The Food and Agriculture Organization of the United Nations (FAO) provided funding and technical assistance to formulate the National Roadmap through an FAO Technical Cooperation Project that was launched in June 2019 and implemented in partnership with the International Water Management Institute (IWMI).
The Roadmap to Urban Food Waste Prevention and Reduction in Households, Food Services, Retailers and Wholesalers was launched in Colombo under the patronage of the Secretary to the Ministry of Environment, Dr Anil Jasinghe and Vimlendra Sharan, FAO Representative for Sri Lanka and the Maldives.
The National Roadmap is based on new evidence generated by the project and past research. One of the project reports reveal that Sri Lanka generates 7,000 tonnes of solid waste per day, out of which 65 – 66 per cent (by weight) consists of perishable organic material.
Accordingly, the average value of total food waste generated per day in the country is approximately 3,963 tonnes. The FAO and IWMI analyzed data gathered from three major waste disposal centers in the Colombo region (namely Kerawalapitiya, Karadiyana and Kaduwela).

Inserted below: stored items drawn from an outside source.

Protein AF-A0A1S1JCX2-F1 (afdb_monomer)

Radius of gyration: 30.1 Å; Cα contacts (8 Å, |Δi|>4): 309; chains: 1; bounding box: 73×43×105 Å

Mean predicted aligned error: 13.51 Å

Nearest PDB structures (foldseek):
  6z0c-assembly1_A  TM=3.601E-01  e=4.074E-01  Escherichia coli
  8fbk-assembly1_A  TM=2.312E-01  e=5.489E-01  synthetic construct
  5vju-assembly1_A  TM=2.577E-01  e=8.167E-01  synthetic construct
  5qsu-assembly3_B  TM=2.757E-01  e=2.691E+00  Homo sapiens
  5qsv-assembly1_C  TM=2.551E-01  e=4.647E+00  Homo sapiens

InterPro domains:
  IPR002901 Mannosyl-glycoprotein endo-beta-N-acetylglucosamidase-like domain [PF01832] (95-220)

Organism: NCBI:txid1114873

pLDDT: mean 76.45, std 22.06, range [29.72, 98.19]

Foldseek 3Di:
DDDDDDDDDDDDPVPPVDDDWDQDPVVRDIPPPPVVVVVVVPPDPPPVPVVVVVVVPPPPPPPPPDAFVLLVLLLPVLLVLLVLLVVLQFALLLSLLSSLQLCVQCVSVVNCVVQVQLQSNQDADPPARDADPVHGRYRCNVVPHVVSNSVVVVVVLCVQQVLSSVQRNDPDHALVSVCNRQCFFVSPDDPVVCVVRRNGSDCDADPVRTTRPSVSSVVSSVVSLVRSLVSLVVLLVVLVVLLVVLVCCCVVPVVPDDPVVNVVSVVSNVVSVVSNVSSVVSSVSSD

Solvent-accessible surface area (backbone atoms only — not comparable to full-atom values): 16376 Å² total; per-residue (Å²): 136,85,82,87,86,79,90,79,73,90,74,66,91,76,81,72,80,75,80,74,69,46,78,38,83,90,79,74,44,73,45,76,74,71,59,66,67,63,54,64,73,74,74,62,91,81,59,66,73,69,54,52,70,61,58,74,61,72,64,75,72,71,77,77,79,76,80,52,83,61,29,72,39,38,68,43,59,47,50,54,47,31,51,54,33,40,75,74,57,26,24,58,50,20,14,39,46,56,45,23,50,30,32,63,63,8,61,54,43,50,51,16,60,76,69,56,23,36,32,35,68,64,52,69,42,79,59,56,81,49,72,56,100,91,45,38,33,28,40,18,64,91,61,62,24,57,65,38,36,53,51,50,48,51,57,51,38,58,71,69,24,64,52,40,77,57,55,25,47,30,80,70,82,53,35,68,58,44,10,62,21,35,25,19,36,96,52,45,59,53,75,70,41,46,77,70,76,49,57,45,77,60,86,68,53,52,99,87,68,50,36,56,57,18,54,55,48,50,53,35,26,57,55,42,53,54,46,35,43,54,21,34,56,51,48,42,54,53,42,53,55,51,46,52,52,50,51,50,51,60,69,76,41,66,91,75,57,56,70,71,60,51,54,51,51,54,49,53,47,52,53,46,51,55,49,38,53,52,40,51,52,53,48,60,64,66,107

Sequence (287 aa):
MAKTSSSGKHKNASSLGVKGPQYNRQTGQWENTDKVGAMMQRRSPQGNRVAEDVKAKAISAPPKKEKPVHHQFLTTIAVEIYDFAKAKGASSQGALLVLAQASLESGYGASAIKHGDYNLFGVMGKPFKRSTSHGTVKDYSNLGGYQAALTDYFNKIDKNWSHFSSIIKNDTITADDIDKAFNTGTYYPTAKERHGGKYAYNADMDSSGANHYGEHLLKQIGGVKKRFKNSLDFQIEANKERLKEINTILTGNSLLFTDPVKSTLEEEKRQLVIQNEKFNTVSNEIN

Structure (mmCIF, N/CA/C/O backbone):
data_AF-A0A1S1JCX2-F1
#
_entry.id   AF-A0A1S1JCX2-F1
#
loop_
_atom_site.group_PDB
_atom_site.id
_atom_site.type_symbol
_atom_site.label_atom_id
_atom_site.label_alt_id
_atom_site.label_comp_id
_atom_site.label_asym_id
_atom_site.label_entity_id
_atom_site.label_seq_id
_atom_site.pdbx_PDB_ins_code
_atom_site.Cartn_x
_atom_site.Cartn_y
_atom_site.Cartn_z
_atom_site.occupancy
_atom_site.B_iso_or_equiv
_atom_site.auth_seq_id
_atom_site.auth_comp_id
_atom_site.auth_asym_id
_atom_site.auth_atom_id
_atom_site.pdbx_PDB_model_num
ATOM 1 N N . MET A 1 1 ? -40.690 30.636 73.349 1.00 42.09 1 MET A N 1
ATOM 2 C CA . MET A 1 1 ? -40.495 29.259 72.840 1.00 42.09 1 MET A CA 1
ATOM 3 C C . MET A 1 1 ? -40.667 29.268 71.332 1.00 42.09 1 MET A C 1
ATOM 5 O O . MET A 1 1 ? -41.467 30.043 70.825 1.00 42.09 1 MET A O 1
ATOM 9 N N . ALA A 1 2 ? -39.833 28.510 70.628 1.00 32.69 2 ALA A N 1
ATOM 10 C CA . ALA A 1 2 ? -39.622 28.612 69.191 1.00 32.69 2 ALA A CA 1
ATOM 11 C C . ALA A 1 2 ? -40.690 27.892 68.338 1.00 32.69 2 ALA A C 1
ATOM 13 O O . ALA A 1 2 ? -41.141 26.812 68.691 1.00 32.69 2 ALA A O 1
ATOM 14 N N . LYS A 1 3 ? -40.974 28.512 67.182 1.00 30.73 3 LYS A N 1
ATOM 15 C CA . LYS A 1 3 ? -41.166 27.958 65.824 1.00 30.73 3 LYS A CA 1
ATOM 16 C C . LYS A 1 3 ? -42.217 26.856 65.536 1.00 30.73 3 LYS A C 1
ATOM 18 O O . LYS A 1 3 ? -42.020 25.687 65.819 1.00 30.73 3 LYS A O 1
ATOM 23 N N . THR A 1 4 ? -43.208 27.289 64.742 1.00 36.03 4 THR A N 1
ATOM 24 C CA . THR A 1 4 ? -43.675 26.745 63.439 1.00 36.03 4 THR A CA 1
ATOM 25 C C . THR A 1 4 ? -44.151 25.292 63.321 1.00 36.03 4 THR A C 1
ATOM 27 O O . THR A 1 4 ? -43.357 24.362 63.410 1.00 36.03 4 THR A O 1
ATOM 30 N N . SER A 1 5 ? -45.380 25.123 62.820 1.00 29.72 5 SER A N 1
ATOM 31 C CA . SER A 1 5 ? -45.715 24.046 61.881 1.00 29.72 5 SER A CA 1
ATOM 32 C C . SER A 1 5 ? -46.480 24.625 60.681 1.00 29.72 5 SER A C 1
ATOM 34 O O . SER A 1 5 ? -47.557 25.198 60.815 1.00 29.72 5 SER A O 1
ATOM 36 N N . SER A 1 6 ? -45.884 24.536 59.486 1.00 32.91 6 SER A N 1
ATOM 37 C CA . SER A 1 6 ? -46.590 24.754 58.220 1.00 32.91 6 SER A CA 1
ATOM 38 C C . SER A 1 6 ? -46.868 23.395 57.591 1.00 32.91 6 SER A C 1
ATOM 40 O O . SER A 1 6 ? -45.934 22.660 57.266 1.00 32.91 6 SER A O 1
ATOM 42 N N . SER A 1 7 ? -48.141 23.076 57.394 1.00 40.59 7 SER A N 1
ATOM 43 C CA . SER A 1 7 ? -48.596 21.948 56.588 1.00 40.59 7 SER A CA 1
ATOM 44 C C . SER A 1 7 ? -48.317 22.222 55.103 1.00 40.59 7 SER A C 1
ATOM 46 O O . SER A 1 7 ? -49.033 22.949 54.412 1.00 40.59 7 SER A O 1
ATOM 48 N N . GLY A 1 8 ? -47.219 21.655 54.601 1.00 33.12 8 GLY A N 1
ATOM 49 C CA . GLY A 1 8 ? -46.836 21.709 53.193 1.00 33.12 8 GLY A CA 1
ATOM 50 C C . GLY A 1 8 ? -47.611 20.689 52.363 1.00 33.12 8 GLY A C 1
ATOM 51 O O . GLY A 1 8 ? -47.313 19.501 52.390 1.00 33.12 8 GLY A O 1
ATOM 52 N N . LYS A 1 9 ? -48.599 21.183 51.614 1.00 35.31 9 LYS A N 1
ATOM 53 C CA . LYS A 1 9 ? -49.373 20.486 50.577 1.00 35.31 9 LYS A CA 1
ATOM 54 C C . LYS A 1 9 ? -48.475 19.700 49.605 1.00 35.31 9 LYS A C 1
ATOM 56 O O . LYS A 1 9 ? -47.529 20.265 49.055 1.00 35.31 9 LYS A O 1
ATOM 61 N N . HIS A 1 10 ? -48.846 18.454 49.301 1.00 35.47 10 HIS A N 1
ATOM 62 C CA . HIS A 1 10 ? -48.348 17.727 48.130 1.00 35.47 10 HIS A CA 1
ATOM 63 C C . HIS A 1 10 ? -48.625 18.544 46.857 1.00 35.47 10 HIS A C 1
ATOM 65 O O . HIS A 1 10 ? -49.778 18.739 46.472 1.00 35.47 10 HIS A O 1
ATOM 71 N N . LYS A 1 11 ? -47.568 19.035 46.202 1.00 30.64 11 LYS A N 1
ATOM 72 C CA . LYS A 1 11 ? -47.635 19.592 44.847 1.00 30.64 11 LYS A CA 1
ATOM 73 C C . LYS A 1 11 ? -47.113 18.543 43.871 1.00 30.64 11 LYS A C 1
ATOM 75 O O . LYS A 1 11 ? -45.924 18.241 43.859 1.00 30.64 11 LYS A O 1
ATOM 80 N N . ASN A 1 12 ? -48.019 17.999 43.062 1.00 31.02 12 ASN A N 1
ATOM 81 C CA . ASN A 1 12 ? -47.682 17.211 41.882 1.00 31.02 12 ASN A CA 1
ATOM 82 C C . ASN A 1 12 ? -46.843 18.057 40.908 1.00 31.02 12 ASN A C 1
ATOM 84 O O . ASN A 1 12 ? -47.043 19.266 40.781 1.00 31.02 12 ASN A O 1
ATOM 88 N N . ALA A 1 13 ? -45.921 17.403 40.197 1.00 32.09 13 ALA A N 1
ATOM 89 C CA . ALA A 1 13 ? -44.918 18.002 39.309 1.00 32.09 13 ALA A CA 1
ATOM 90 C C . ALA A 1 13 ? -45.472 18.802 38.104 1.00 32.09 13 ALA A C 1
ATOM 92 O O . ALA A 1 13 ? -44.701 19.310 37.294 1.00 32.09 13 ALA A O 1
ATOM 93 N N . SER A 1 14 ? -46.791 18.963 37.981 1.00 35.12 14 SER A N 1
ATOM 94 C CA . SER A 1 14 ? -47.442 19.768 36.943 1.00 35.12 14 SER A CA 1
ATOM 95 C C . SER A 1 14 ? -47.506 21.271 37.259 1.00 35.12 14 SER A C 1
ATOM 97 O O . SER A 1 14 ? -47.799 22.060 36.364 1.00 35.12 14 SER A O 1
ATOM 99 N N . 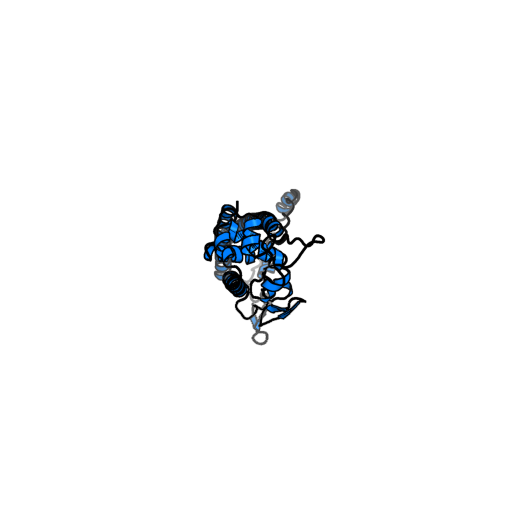SER A 1 15 ? -47.187 21.717 38.483 1.00 31.58 15 SER A N 1
ATOM 100 C CA . SER A 1 15 ? -47.316 23.134 38.880 1.00 31.58 15 SER A CA 1
ATOM 101 C C . SER A 1 15 ? -46.091 24.023 38.592 1.00 31.58 15 SER A C 1
ATOM 103 O O . SER A 1 15 ? -45.977 25.095 39.182 1.00 31.58 15 SER A O 1
ATOM 105 N N . LEU A 1 16 ? -45.156 23.592 37.738 1.00 32.81 16 LEU A N 1
ATOM 106 C CA . LEU A 1 16 ? -43.972 24.382 37.351 1.00 32.81 16 LEU A CA 1
ATOM 107 C C . LEU A 1 16 ? -43.997 24.858 35.888 1.00 32.81 16 LEU A C 1
ATOM 109 O O . LEU A 1 16 ? -43.010 25.405 35.412 1.00 32.81 16 LEU A O 1
ATOM 113 N N . GLY A 1 17 ? -45.109 24.673 35.165 1.00 34.53 17 GLY A N 1
ATOM 114 C CA . GLY A 1 17 ? -45.280 25.223 33.810 1.00 34.53 17 GLY A CA 1
ATOM 115 C C . GLY A 1 17 ? -44.349 24.627 32.747 1.00 34.53 17 GLY A C 1
ATOM 116 O O . GLY A 1 17 ? -44.265 25.144 31.636 1.00 34.53 17 GLY A O 1
ATOM 117 N N . VAL A 1 18 ? -43.653 23.533 33.056 1.00 35.78 18 VAL A N 1
ATOM 118 C CA . VAL A 1 18 ? -42.674 22.938 32.149 1.00 35.78 18 VAL A CA 1
ATOM 119 C C . VAL A 1 18 ? -43.325 21.808 31.348 1.00 35.78 18 VAL A C 1
ATOM 121 O O . VAL A 1 18 ? -43.551 20.721 31.874 1.00 35.78 18 VAL A O 1
ATOM 124 N N . LYS A 1 19 ? -43.603 22.047 30.060 1.00 39.28 19 LYS A N 1
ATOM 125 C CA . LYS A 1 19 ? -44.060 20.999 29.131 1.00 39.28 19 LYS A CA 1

The total daily solid waste generated in the Colombo Municipal Council area is 706 tons of which 50 per cent, approximately 353 tons, is food waste.

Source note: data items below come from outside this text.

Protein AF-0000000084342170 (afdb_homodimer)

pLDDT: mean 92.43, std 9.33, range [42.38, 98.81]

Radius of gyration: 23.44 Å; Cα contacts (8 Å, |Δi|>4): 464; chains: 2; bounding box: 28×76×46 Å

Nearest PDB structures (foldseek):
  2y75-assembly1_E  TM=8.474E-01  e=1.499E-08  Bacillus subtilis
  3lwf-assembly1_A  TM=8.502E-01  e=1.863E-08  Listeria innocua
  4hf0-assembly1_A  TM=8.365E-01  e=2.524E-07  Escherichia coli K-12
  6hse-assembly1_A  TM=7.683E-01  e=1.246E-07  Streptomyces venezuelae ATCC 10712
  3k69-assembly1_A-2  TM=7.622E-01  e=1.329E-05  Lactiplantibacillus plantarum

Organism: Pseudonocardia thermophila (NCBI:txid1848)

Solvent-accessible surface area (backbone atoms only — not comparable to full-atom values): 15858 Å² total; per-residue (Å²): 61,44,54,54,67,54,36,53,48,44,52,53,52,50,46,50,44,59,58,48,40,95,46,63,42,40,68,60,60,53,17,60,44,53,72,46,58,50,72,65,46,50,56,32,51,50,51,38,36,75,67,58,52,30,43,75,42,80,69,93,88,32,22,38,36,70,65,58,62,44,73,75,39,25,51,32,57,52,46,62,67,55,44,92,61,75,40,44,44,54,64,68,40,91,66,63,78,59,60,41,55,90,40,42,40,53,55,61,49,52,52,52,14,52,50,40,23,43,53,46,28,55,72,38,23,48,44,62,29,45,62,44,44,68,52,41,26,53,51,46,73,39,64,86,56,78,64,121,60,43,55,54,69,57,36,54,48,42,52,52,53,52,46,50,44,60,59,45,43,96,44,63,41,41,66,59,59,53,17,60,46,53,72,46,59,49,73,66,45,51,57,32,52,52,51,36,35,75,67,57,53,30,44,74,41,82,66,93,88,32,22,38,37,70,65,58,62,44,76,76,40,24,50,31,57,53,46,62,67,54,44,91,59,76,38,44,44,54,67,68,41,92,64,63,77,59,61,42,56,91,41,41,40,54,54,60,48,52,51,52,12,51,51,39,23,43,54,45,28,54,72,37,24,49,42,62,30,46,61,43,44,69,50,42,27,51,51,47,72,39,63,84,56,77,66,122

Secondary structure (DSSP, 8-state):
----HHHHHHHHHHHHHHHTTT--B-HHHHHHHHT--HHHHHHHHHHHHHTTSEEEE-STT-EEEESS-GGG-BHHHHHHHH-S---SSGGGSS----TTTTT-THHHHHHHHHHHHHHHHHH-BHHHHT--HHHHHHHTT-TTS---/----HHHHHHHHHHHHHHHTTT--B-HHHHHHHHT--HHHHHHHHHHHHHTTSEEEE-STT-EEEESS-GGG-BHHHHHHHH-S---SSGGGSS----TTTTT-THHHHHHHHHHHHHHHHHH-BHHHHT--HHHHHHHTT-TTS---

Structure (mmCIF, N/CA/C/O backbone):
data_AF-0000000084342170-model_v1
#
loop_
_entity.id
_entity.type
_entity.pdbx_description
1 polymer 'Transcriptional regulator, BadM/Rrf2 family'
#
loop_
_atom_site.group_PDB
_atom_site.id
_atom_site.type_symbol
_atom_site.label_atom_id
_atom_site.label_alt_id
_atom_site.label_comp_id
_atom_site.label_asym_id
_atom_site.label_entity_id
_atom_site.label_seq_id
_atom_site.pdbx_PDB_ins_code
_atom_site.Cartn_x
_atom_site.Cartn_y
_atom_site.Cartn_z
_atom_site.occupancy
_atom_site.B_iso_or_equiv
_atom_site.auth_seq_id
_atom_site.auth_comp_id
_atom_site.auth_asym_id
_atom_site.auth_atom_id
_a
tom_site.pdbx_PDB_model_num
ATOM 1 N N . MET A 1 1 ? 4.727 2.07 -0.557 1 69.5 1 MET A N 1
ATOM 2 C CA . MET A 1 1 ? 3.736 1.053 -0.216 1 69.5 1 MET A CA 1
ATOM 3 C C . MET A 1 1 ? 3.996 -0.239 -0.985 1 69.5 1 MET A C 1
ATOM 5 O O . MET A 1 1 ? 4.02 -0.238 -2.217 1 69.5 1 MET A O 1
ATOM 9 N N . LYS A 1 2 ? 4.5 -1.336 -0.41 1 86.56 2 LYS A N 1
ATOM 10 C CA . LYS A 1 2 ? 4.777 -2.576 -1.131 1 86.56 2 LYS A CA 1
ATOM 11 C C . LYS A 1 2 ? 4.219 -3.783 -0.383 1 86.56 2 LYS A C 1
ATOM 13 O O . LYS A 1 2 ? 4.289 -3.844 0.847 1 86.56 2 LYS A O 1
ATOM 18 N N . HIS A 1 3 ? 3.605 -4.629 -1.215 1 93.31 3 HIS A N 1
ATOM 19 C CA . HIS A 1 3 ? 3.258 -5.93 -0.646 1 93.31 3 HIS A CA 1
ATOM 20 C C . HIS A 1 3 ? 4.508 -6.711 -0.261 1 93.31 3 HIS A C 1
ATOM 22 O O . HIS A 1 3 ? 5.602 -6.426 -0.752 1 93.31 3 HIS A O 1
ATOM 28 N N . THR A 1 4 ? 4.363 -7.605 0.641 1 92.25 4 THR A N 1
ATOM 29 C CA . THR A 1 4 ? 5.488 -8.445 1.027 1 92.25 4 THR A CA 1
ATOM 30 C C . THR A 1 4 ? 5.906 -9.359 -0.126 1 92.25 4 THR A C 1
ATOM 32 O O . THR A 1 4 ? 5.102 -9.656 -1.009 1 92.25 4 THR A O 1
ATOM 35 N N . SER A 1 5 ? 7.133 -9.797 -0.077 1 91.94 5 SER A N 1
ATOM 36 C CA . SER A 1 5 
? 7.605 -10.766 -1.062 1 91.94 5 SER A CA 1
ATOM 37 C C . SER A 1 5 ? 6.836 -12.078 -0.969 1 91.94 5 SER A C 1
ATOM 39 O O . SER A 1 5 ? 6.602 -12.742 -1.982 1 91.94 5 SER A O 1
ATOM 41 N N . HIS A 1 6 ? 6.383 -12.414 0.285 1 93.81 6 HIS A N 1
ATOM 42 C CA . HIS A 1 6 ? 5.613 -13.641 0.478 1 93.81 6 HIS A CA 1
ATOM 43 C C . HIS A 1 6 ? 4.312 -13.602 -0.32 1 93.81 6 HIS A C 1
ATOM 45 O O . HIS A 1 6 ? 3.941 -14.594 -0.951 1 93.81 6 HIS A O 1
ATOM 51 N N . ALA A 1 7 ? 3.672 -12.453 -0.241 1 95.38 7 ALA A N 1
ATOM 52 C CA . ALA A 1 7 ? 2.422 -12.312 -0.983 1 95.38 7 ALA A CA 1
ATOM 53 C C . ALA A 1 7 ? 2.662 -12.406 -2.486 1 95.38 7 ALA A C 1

Commenting on the National Roadmap, FAO Representative Vimlendra Sharan said, “Urban areas in Sri Lanka need substantial state and non-state interventions for not only managing food waste quantities, but also working towards a national shift towards food waste prevention and reduction. A ‘food use-not-waste’ approach would significantly reduce the impacts of food waste on climate change; support raising incomes for food supply chain actors (from wholesale to households), and ensure food and nutrition security for all. Knowing more about food waste will enable people to adopt more resourceful and conscious approaches to food consumption and production”.
“Hence, FAO developed a series of tailored multi-language awareness raising material targeting the food supply chain actors. The awareness raising package also includes the translation of the FAO food waste reduction materials designed for children from 5 to 14+ years,” he also said.
“Food Waste is a global challenge, and here in Sri Lanka, we need to work together to navigate this challenge effectively. A number of factors such as storage and transport capacities, rapid urbanization, expansion of retail chains, overstocking and unsustainable consumer behaviour contribute to food waste,” stated Dr. Anil Jasinghe, Secretary to the Ministry of Environment.
“The problem is complex and we need a comprehensive and multi-faceted matrix of solutions to overcome the status quo. I am confident that the Roadmap which is in line with the National Policies on Waste Management and Sustainable Consumption and Production will help us to initiate action and move ahead to get all stakeholders involved in preventing and reducing food waste in Sri Lanka,” he also noted.
The National Roadmap introduces a set of well-defined multi-sectoral and multi-stakeholder collaborative actions that can lead to a range of positive impacts. As such, its implementation will contribute to minimizing recurring climate change impacts such as Green House Gas emissions and loss of valuable environmental resources like land, water and soil that go into food production and processing. Actions include recovery and redistribution of safe and nutritious food for human consumption.
“The National Roadmap invites private sector and civil society to join forces towards creating new sustainable business opportunities with high Returns on Investment, including social and technological innovations such as Artificial Intelligence technology to track food waste and calculate its economic impact,” advised Anthony Bennett, Senior Food Systems Officer from FAO Asia-Pacific Regional Office, Bangkok.
It also calls for improving quantification (i.e. data availability and quality) to better comprehend social, environmental, and economic impacts of food waste. The research community of Sri Lanka is invited to coordinate and contribute to this dimension of the Plan in collaboration with state and non-state actors, including through joint projects at international level.
The National Roadmap details a coordinated approach facilitated through joint actions and partnerships between governmental agencies, municipalities, the private sector actors, and civil society organizations.
The successful implementation of Sri Lanka’s Roadmap to Urban Food Waste Prevention and Reduction in Households, Food Services, Retailers and Wholesalers, urban Sri Lanka contributes also to the global Sustainable Development Goal 12.3 on halving food waste by 2030.